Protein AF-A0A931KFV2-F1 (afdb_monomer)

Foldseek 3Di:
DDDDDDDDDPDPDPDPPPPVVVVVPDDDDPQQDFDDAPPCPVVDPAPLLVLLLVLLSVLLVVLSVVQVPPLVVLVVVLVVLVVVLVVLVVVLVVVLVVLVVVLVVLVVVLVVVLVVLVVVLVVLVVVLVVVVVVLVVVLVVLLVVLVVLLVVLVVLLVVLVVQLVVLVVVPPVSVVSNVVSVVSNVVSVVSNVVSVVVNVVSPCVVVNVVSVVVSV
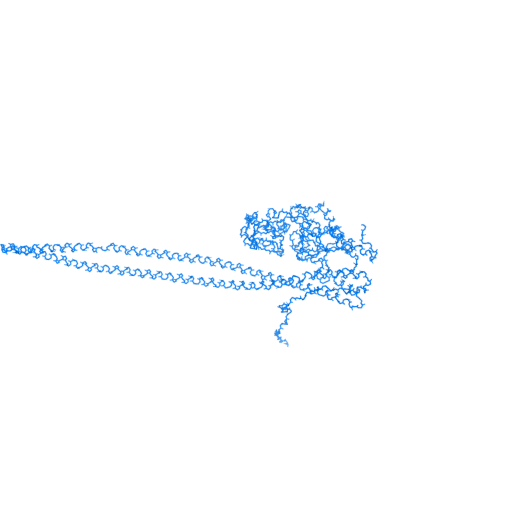VSVVVSVVVSVVSVVVSVVSVVVSVVVVVVSVVSVVVSVVSVVVSVVSVVVSVLSVVSVVVSNVSSVLSVVLSPDPCSSVSSVVSCVQQVHDSGLLFFLLVVCLVVQEAEEEEEAQLQQQWHDDPPDDIDHLLVLLQCLLSVVSRGHYHYDYDQPVCSLVLLSHPSDRPGHGHQKYRYQAFQDPVSPQKAWAWFLAWFFFFKKAWPPPPQPLDDLSQAQFEEEEEPDPVQVVLCVVLQEAEDVCNPPPRHNHYHVYYHYDSDSNCQLVCRLVVVGGMYTGTQLSCVCCDPPPPHPNDNTMDINDDGSGPFTGTHTMIGGNALSSLVVSVSSNVSSVVVVPDPSSQVRCCVRRVHGDDDDDGNCVDPPRHHGNVNSVVVNVVSQVVCCVNPVDRSPDD

Radius of gyration: 49.5 Å; Cα contacts (8 Å, |Δi|>4): 775; chains: 1; bounding box: 128×79×156 Å

Nearest PDB structures (foldseek):
  3g6b-assembly1_B  TM=6.472E-01  e=2.274E-05  Thermotoga maritima
  3ja6-assembly1_I  TM=4.446E-01  e=6.145E-07  Escherichia coli
  3g67-assembly1_A  TM=5.129E-01  e=1.127E-05  Thermotoga maritima
  2efk-assembly1_A-2  TM=3.884E-01  e=1.993E-01  Homo sapiens
  2efl-assembly1_A-2  TM=2.742E-01  e=4.675E-01  Homo sapiens

Solvent-accessible surface area (backbone atoms only — not comparable to full-atom values): 33269 Å² total; per-residue (Å²): 134,87,81,89,81,80,82,76,80,79,78,82,66,81,74,73,84,55,83,73,70,62,63,82,70,60,68,78,76,77,83,69,61,79,65,76,78,66,96,73,63,83,81,61,90,48,70,40,48,58,42,26,50,52,51,51,49,52,46,43,50,51,46,35,65,58,39,62,65,50,52,63,54,47,56,53,50,51,53,50,51,50,54,50,48,54,53,48,52,56,48,48,54,51,50,53,51,50,52,51,54,49,50,54,50,48,55,50,50,53,53,54,52,54,52,52,52,52,49,54,50,52,52,51,53,52,49,52,53,51,51,49,53,52,48,53,54,54,46,52,56,48,50,56,52,37,50,51,48,28,51,49,15,53,49,45,30,52,51,20,52,54,44,33,53,53,17,61,72,50,47,86,82,12,56,71,53,31,54,55,20,50,50,47,32,50,53,16,48,49,44,30,48,54,31,56,51,50,58,63,71,62,61,51,65,67,59,56,50,52,54,54,51,50,54,52,53,52,54,52,52,49,54,53,50,52,51,54,50,53,54,51,51,51,54,51,53,51,53,49,53,51,52,53,52,52,48,51,52,54,53,51,50,48,51,52,50,55,54,51,50,55,54,50,50,58,48,52,55,53,45,52,52,54,40,52,52,36,44,52,50,31,52,52,59,54,54,32,81,78,49,99,52,40,63,60,52,48,52,51,49,28,57,72,70,69,43,75,45,57,67,81,59,37,51,45,60,50,29,59,74,71,42,38,45,40,32,16,27,30,58,50,41,42,28,33,23,20,60,60,98,84,48,74,76,39,32,43,38,42,52,53,50,48,52,49,23,55,74,70,71,28,43,72,42,78,46,75,38,62,64,95,48,26,73,50,25,47,73,41,44,92,47,93,90,50,73,49,26,65,32,27,50,47,87,33,59,78,55,85,81,55,73,66,47,21,35,32,63,57,74,48,40,39,42,36,21,44,32,33,37,49,88,53,79,76,56,77,52,71,81,49,37,55,61,31,36,37,31,32,56,67,39,72,68,54,53,47,37,42,44,75,65,10,49,23,33,89,92,50,63,82,55,83,76,60,75,25,47,37,60,41,72,48,70,40,82,61,58,80,46,61,63,54,37,37,58,74,58,79,20,63,29,37,42,44,54,36,34,49,47,36,27,36,32,67,31,90,84,33,93,39,40,78,40,28,36,73,40,84,64,55,58,
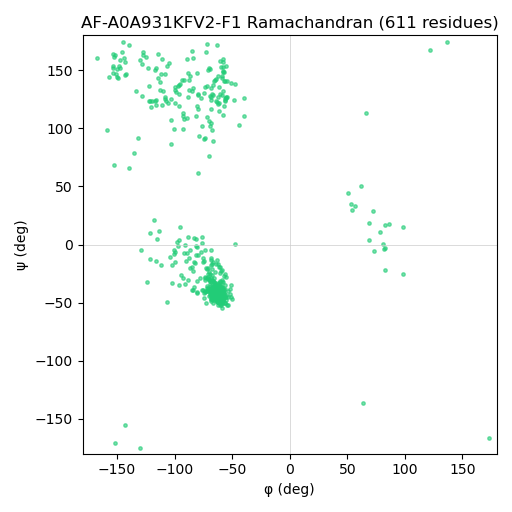39,98,58,67,44,52,26,27,40,37,31,46,63,46,52,40,35,41,66,36,42,46,50,51,38,54,48,47,64,53,42,74,74,37,69,67,46,55,54,44,38,32,67,25,48,71,48,81,49,86,77,88,74,42,50,75,74,42,95,75,71,58,43,30,55,80,71,37,45,64,54,29,54,52,49,46,53,51,46,26,74,74,68,72,49,78,76,74,74,132

Mean predicted aligned error: 14.54 Å

Secondary structure (DSSP, 8-state):
------------PPPP--TTSSSTT---PPPP-PPPPPS-GGG---HHHHHHHHHHHHHHHHHHHHHHHHHHHHHHHHHHHHHHHHHHHHHHHHHHHHHHHHHHHHHHHHHHHHHHHHHHHHHHHHHHHHHHHHHHHHHHHHHHHHHHHHHHHHHHHHHHHHHHHHHHHTGGGGHHHHHHHHHHHHHHHHHHHHHHHHHHHT--HHHHHHHHHHHHHHHHHHHHHHHHHHHHHHHHHHHHHHHHHHHHHHHHHHHHHHHHHHHHHHHHHHHHHHHHHHHHHHHHHHHHTTSS-HHHHHHHHHHHTT----TT--HHHHHHHHTEEEEEE-TEETTTEE-STTPPPBSHHHHHHHHHHHHHTSEEEEEE--GGGGGGGGTS-SSTT----SEEEEEE---TTSTTEEEPSPSEEE-EEEEEETT-TT-SSGGGGTT-EEEEES-HHHHHHHHHHTEE-GGGTT-SS-SEE-SEEEEES-GGGHHHHHHTTSSSEEEEEHHHHHHHHH-TT-TTTTTEEEESS-SSSS-EEEEEEEESSGGGHHHHHHHHHHHHHHTTSHHHHHHHHHHHSS-------GGGSTT---BHHHHHHHHHHHHHHHHHHH-------

pLDDT: mean 82.81, std 15.22, range [28.81, 98.62]

Structure (mmCIF, N/CA/C/O backbone):
data_AF-A0A931KFV2-F1
#
_entry.id   AF-A0A931KFV2-F1
#
loop_
_atom_site.group_PDB
_atom_site.id
_atom_site.type_symbol
_atom_site.label_atom_id
_atom_site.label_alt_id
_atom_site.label_comp_id
_atom_site.label_asym_id
_atom_site.label_entity_id
_atom_site.label_seq_id
_atom_site.pdbx_PDB_ins_code
_atom_site.Cartn_x
_atom_site.Cartn_y
_atom_site.Cartn_z
_atom_site.occupancy
_atom_site.B_iso_or_equiv
_atom_site.auth_seq_id
_atom_site.auth_comp_id
_atom_site.auth_asym_id
_atom_site.auth_atom_id
_atom_site.pdbx_PDB_model_num
ATOM 1 N N . MET A 1 1 ? 38.759 -56.536 17.458 1.00 35.09 1 MET A N 1
ATOM 2 C CA . MET A 1 1 ? 37.835 -55.765 16.601 1.00 35.09 1 MET A CA 1
ATOM 3 C C . MET A 1 1 ? 37.160 -54.768 17.533 1.00 35.09 1 MET A C 1
ATOM 5 O O . MET A 1 1 ? 36.437 -55.230 18.400 1.00 35.09 1 MET A O 1
ATOM 9 N N . VAL A 1 2 ? 37.679 -53.537 17.670 1.00 32.38 2 VAL A N 1
ATOM 10 C CA . VAL A 1 2 ? 37.512 -52.406 16.713 1.00 32.38 2 VAL A CA 1
ATOM 11 C C . VAL A 1 2 ? 36.022 -52.011 16.731 1.00 32.38 2 VAL A C 1
ATOM 13 O O . VAL A 1 2 ? 35.214 -52.857 16.371 1.00 32.38 2 VAL A O 1
ATOM 16 N N . ASP A 1 3 ? 35.544 -50.853 17.193 1.00 28.81 3 ASP A N 1
ATOM 17 C CA . ASP A 1 3 ? 36.157 -49.572 17.566 1.00 28.81 3 ASP A CA 1
ATOM 18 C C . ASP A 1 3 ? 35.289 -48.841 18.609 1.00 28.81 3 ASP A C 1
ATOM 20 O O . ASP A 1 3 ? 34.060 -48.923 18.583 1.00 28.81 3 ASP A O 1
ATOM 24 N N . GLN A 1 4 ? 35.944 -48.089 19.497 1.00 31.39 4 GLN A N 1
ATOM 25 C CA . GLN A 1 4 ? 35.355 -46.950 20.198 1.00 31.39 4 GLN A CA 1
ATOM 26 C C . GLN A 1 4 ? 35.380 -45.753 19.242 1.00 31.39 4 GLN A C 1
ATOM 28 O O . GLN A 1 4 ? 36.459 -45.287 18.885 1.00 31.39 4 GLN A O 1
ATOM 33 N N . VAL A 1 5 ? 34.214 -45.238 18.855 1.00 33.88 5 VAL A N 1
ATOM 34 C CA . VAL A 1 5 ? 34.110 -43.912 18.235 1.00 33.88 5 VAL A CA 1
ATOM 35 C C . VAL A 1 5 ? 33.652 -42.944 19.314 1.00 33.88 5 VAL A C 1
ATOM 37 O O . VAL A 1 5 ? 32.486 -42.893 19.694 1.00 33.88 5 VAL A O 1
ATOM 40 N N . THR A 1 6 ? 34.625 -42.225 19.856 1.00 30.69 6 THR A N 1
ATOM 41 C CA . THR A 1 6 ? 34.438 -40.975 20.584 1.00 30.69 6 THR A CA 1
ATOM 42 C C . THR A 1 6 ? 34.029 -39.897 19.582 1.00 30.69 6 THR A C 1
ATOM 44 O O . THR A 1 6 ? 34.870 -39.434 18.812 1.00 30.69 6 THR A O 1
ATOM 47 N N . GLU A 1 7 ? 32.763 -39.487 19.580 1.00 29.73 7 GLU A N 1
ATOM 48 C CA . GLU A 1 7 ? 32.367 -38.212 18.979 1.00 29.73 7 GLU A CA 1
ATOM 49 C C . GLU A 1 7 ? 32.773 -37.091 19.939 1.00 29.73 7 GLU A C 1
ATOM 51 O O . GLU A 1 7 ? 32.169 -36.868 20.986 1.00 29.73 7 GLU A O 1
ATOM 56 N N . SER A 1 8 ? 33.874 -36.428 19.603 1.00 29.23 8 SER A N 1
ATOM 57 C CA . SER A 1 8 ? 34.257 -35.143 20.169 1.00 29.23 8 SER A CA 1
ATOM 58 C C . SER A 1 8 ? 33.273 -34.076 19.687 1.00 29.23 8 SER A C 1
ATOM 60 O O . SER A 1 8 ? 33.222 -33.795 18.487 1.00 29.23 8 SER A O 1
ATOM 62 N N . GLU A 1 9 ? 32.532 -33.458 20.605 1.00 31.59 9 GLU A N 1
ATOM 63 C CA . GLU A 1 9 ? 31.841 -32.194 20.342 1.00 31.59 9 GLU A CA 1
ATOM 64 C C . GLU A 1 9 ? 32.860 -31.157 19.834 1.00 31.59 9 GLU A C 1
ATOM 66 O O . GLU A 1 9 ? 33.885 -30.929 20.493 1.00 31.59 9 GLU A O 1
ATOM 71 N N . PRO A 1 10 ? 32.631 -30.503 18.682 1.00 31.14 10 PRO A N 1
ATOM 72 C CA . PRO A 1 10 ? 33.429 -29.354 18.317 1.00 31.14 10 PRO A CA 1
ATOM 73 C C . PRO A 1 10 ? 33.027 -28.202 19.239 1.00 31.14 10 PRO A C 1
ATOM 75 O O . PRO A 1 10 ? 31.933 -27.652 19.145 1.00 31.14 10 PRO A O 1
ATOM 78 N N . SER A 1 11 ? 33.944 -27.849 20.139 1.00 29.27 11 SER A N 1
ATOM 79 C CA . SER A 1 11 ? 34.004 -26.547 20.800 1.00 29.27 11 SER A CA 1
ATOM 80 C C . SER A 1 11 ? 33.673 -25.449 19.784 1.00 29.27 11 SER A C 1
ATOM 82 O O . SER A 1 11 ? 34.439 -25.204 18.847 1.00 29.27 11 SER A O 1
ATOM 84 N N . ALA A 1 12 ? 32.507 -24.821 19.950 1.00 32.44 12 ALA A N 1
ATOM 85 C CA . ALA A 1 12 ? 32.116 -23.636 19.209 1.00 32.44 12 ALA A CA 1
ATOM 86 C C . ALA A 1 12 ? 33.045 -22.491 19.629 1.00 32.44 12 ALA A C 1
ATOM 88 O O . ALA A 1 12 ? 32.790 -21.767 20.591 1.00 32.44 12 ALA A O 1
ATOM 89 N N . GLY A 1 13 ? 34.167 -22.358 18.919 1.00 33.59 13 GLY A N 1
ATOM 90 C CA . GLY A 1 13 ? 34.954 -21.134 18.929 1.00 33.59 13 GLY A CA 1
ATOM 91 C C . GLY A 1 13 ? 34.065 -19.946 18.541 1.00 33.59 13 GLY A C 1
ATOM 92 O O . GLY A 1 13 ? 33.061 -20.137 17.846 1.00 33.59 13 GLY A O 1
ATOM 93 N N . PRO A 1 14 ? 34.393 -18.725 18.993 1.00 30.12 14 PRO A N 1
ATOM 94 C CA . PRO A 1 14 ? 33.587 -17.555 18.685 1.00 30.12 14 PRO A CA 1
ATOM 95 C C . PRO A 1 14 ? 33.463 -17.439 17.167 1.00 30.12 14 PRO A C 1
ATOM 97 O O . PRO A 1 14 ? 34.467 -17.434 16.451 1.00 30.12 14 PRO A O 1
ATOM 100 N N . VAL A 1 15 ? 32.218 -17.389 16.690 1.00 33.41 15 VAL A N 1
ATOM 101 C CA . VAL A 1 15 ? 31.892 -17.061 15.302 1.00 33.41 15 VAL A CA 1
ATOM 102 C C . VAL A 1 15 ? 32.687 -15.797 14.957 1.00 33.41 15 VAL A C 1
ATOM 104 O O . VAL A 1 15 ? 32.598 -14.828 15.718 1.00 33.41 15 VAL A O 1
ATOM 107 N N . PRO A 1 16 ? 33.513 -15.789 13.892 1.00 29.91 16 PRO A N 1
ATOM 108 C CA . PRO A 1 16 ? 34.224 -14.579 13.510 1.00 29.91 16 PRO A CA 1
ATOM 109 C C . PRO A 1 16 ? 33.170 -13.501 13.311 1.00 29.91 16 PRO A C 1
ATOM 111 O O . PRO A 1 16 ? 32.189 -13.756 12.611 1.00 29.91 16 PRO A O 1
ATOM 114 N N . ALA A 1 17 ? 33.345 -12.356 13.980 1.00 30.11 17 ALA A N 1
ATOM 115 C CA . ALA A 1 17 ? 32.465 -11.204 13.866 1.00 30.11 17 ALA A CA 1
ATOM 116 C C . ALA A 1 17 ? 32.165 -10.992 12.383 1.00 30.11 17 ALA A C 1
ATOM 118 O O . ALA A 1 17 ? 33.031 -10.605 11.594 1.00 30.11 17 ALA A O 1
ATOM 119 N N . SER A 1 18 ? 30.964 -11.405 11.990 1.00 35.09 18 SER A N 1
ATOM 120 C CA . SER A 1 18 ? 30.531 -11.317 10.614 1.00 35.09 18 SER A CA 1
ATOM 121 C C . SER A 1 18 ? 30.571 -9.843 10.224 1.00 35.09 18 SER A C 1
ATOM 123 O O . SER A 1 18 ? 30.383 -8.961 11.066 1.00 35.09 18 SER A O 1
ATOM 125 N N . ARG A 1 19 ? 30.757 -9.567 8.935 1.00 35.53 19 ARG A N 1
ATOM 126 C CA . ARG A 1 19 ? 30.568 -8.250 8.297 1.00 35.53 19 ARG A CA 1
ATOM 127 C C . ARG A 1 19 ? 29.240 -7.533 8.660 1.00 35.53 19 ARG A C 1
ATOM 129 O O . ARG A 1 19 ? 28.989 -6.449 8.154 1.00 35.53 19 ARG A O 1
ATOM 136 N N . MET A 1 20 ? 28.390 -8.124 9.505 1.00 32.34 20 MET A N 1
ATOM 137 C CA . MET A 1 20 ? 27.106 -7.617 9.981 1.00 32.34 20 MET A CA 1
ATOM 138 C C . MET A 1 20 ? 27.220 -6.548 11.081 1.00 32.34 20 MET A C 1
ATOM 140 O O . MET A 1 20 ? 26.357 -5.680 11.121 1.00 32.34 20 MET A O 1
ATOM 144 N N . ASP A 1 21 ? 28.266 -6.538 11.919 1.00 29.88 21 ASP A N 1
ATOM 145 C CA . ASP A 1 21 ? 28.421 -5.484 12.950 1.00 29.88 21 ASP A CA 1
ATOM 146 C C . ASP A 1 21 ? 29.071 -4.200 12.407 1.00 29.88 21 ASP A C 1
ATOM 148 O O . ASP A 1 21 ? 28.995 -3.138 13.022 1.00 29.88 21 ASP A O 1
ATOM 152 N N . THR A 1 22 ? 29.693 -4.262 11.226 1.00 31.70 22 THR A N 1
ATOM 153 C CA . THR A 1 22 ? 30.435 -3.133 10.642 1.00 31.70 22 THR A CA 1
ATOM 154 C C . THR A 1 22 ? 29.542 -2.120 9.918 1.00 31.70 22 THR A C 1
ATOM 156 O O . THR A 1 22 ? 29.968 -0.991 9.700 1.00 31.70 22 THR A O 1
ATOM 159 N N . LEU A 1 23 ? 28.293 -2.478 9.598 1.00 36.44 23 LEU A N 1
ATOM 160 C CA . LEU A 1 23 ? 27.322 -1.574 8.961 1.00 36.44 23 LEU A CA 1
ATOM 161 C C . LEU A 1 23 ? 26.571 -0.687 9.967 1.00 36.44 23 LEU A C 1
ATOM 163 O O . LEU A 1 23 ? 26.073 0.366 9.593 1.00 36.44 23 LEU A O 1
ATOM 167 N N . ALA A 1 24 ? 26.540 -1.049 11.255 1.00 36.00 24 ALA A N 1
ATOM 168 C CA . ALA A 1 24 ? 25.889 -0.246 12.298 1.00 36.00 24 ALA A CA 1
ATOM 169 C C . ALA A 1 24 ? 26.709 0.988 12.739 1.00 36.00 24 ALA A C 1
ATOM 171 O O . ALA A 1 24 ? 26.232 1.797 13.532 1.00 36.00 24 ALA A O 1
ATOM 172 N N . GLN A 1 25 ? 27.944 1.130 12.243 1.00 33.31 25 GLN A N 1
ATOM 173 C CA . GLN A 1 25 ? 28.825 2.283 12.479 1.00 33.31 25 GLN A CA 1
ATOM 174 C C . GLN A 1 25 ? 29.254 2.979 11.181 1.00 33.31 25 GLN A C 1
ATOM 176 O O . GLN A 1 25 ? 30.143 3.831 11.213 1.00 33.31 25 GLN A O 1
ATOM 181 N N . ALA A 1 26 ? 28.657 2.623 10.040 1.00 40.03 26 ALA A N 1
ATOM 182 C CA . ALA A 1 26 ? 28.975 3.264 8.777 1.00 40.03 26 ALA A CA 1
ATOM 183 C C . ALA A 1 26 ? 28.450 4.706 8.810 1.00 40.03 26 ALA A C 1
ATOM 185 O O . ALA A 1 26 ? 27.259 4.967 8.677 1.00 40.03 26 ALA A O 1
ATOM 186 N N . THR A 1 27 ? 29.352 5.661 9.029 1.00 45.16 27 THR A N 1
ATOM 187 C CA . THR A 1 27 ? 29.135 7.034 8.572 1.00 45.16 27 THR A CA 1
ATOM 188 C C . THR A 1 27 ? 28.769 6.978 7.095 1.00 45.16 27 THR A C 1
ATOM 190 O O . THR A 1 27 ? 29.405 6.200 6.377 1.00 45.16 27 THR A O 1
ATOM 193 N N . SER A 1 28 ? 27.798 7.787 6.656 1.00 50.47 28 SER A N 1
ATOM 194 C CA . SER A 1 28 ? 27.445 7.917 5.239 1.00 50.47 28 SER A CA 1
ATOM 195 C C . SER A 1 28 ? 28.716 7.903 4.386 1.00 50.47 28 SER A C 1
ATOM 197 O O . SER A 1 28 ? 29.650 8.655 4.705 1.00 50.47 28 SER A O 1
ATOM 199 N N . PRO A 1 29 ? 28.813 7.022 3.375 1.00 57.25 29 PRO A N 1
ATOM 200 C CA . PRO A 1 29 ? 30.003 6.976 2.549 1.00 57.25 29 PRO A CA 1
ATOM 201 C C . PRO A 1 29 ? 30.212 8.352 1.895 1.00 57.25 29 PRO A C 1
ATOM 203 O O . PRO A 1 29 ? 29.233 9.045 1.594 1.00 57.25 29 PRO A O 1
ATOM 206 N N . PRO A 1 30 ? 31.468 8.807 1.741 1.00 57.84 30 PRO A N 1
ATOM 207 C CA . PRO A 1 30 ? 31.743 10.127 1.195 1.00 57.84 30 PRO A CA 1
ATOM 208 C C . PRO A 1 30 ? 31.117 10.275 -0.202 1.00 57.84 30 PRO A C 1
ATOM 210 O O . PRO A 1 30 ? 31.022 9.301 -0.949 1.00 57.84 30 PRO A O 1
ATOM 213 N N . PRO A 1 31 ? 30.687 11.489 -0.588 1.00 63.12 31 PRO A N 1
ATOM 214 C CA . PRO A 1 31 ? 30.077 11.702 -1.889 1.00 63.12 31 PRO A CA 1
ATOM 215 C C . PRO A 1 31 ? 31.071 11.353 -2.999 1.00 63.12 31 PRO A C 1
ATOM 217 O O . PRO A 1 31 ? 32.146 11.947 -3.099 1.00 63.12 31 PRO A O 1
ATOM 220 N N . VAL A 1 32 ? 30.686 10.406 -3.853 1.00 68.12 32 VAL A N 1
ATOM 221 C CA . VAL A 1 32 ? 31.422 10.083 -5.077 1.00 68.12 32 VAL A CA 1
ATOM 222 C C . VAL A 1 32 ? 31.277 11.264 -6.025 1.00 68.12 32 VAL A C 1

▶ **What needs to be done**
What is needed is a verbatim copy of every line in the records above from the one containing "ATOM 78 N N" down to the one containing "ATOM 109 C C", both included, and nothing more.

▶ **Your response**
ATOM 78 N N . SER A 1 11 ? 33.944 -27.849 20.139 1.00 29.27 11 SER A N 1
ATOM 79 C CA . SER A 1 11 ? 34.004 -26.547 20.800 1.00 29.27 11 SER A CA 1
ATOM 80 C C . SER A 1 11 ? 33.673 -25.449 19.784 1.00 29.27 11 SER A C 1
ATOM 82 O O . SER A 1 11 ? 34.439 -25.204 18.847 1.00 29.27 11 SER A O 1
ATOM 84 N N . ALA A 1 12 ? 32.507 -24.821 19.950 1.00 32.44 12 ALA A N 1
ATOM 85 C CA . ALA A 1 12 ? 32.116 -23.636 19.209 1.00 32.44 12 ALA A CA 1
ATOM 86 C C . ALA A 1 12 ? 33.045 -22.491 19.629 1.00 32.44 12 ALA A C 1
ATOM 88 O O . ALA A 1 12 ? 32.790 -21.767 20.591 1.00 32.44 12 ALA A O 1
ATOM 89 N N . GLY A 1 13 ? 34.167 -22.358 18.919 1.00 33.59 13 GLY A N 1
ATOM 90 C CA . GLY A 1 13 ? 34.954 -21.134 18.929 1.00 33.59 13 GLY A CA 1
ATOM 91 C C . GLY A 1 13 ? 34.065 -19.946 18.541 1.00 33.59 13 GLY A C 1
ATOM 92 O O . GLY A 1 13 ? 33.061 -20.137 17.846 1.00 33.59 13 GLY A O 1
ATOM 93 N N . PRO A 1 14 ? 34.393 -18.725 18.993 1.00 30.12 14 PRO A N 1
ATOM 94 C CA . PRO A 1 14 ? 33.587 -17.555 18.685 1.00 30.12 14 PRO A CA 1
ATOM 95 C C . PRO A 1 14 ? 33.463 -17.439 17.167 1.00 30.12 14 PRO A C 1
ATOM 97 O O . PRO A 1 14 ? 34.467 -17.434 16.451 1.00 30.12 14 PRO A O 1
ATOM 100 N N . VAL A 1 15 ? 32.218 -17.389 16.690 1.00 33.41 15 VAL A N 1
ATOM 101 C CA . VAL A 1 15 ? 31.892 -17.061 15.302 1.00 33.41 15 VAL A CA 1
ATOM 102 C C . VAL A 1 15 ? 32.687 -15.797 14.957 1.00 33.41 15 VAL A C 1
ATOM 104 O O . VAL A 1 15 ? 32.598 -14.828 15.718 1.00 33.41 15 VAL A O 1
ATOM 107 N N . PRO A 1 16 ? 33.513 -15.789 13.892 1.00 29.91 16 PRO A N 1
ATOM 108 C CA . PRO A 1 16 ? 34.224 -14.579 13.510 1.00 29.91 16 PRO A CA 1
ATOM 109 C C . PRO A 1 16 ? 33.170 -13.501 13.311 1.00 29.91 16 PRO A C 1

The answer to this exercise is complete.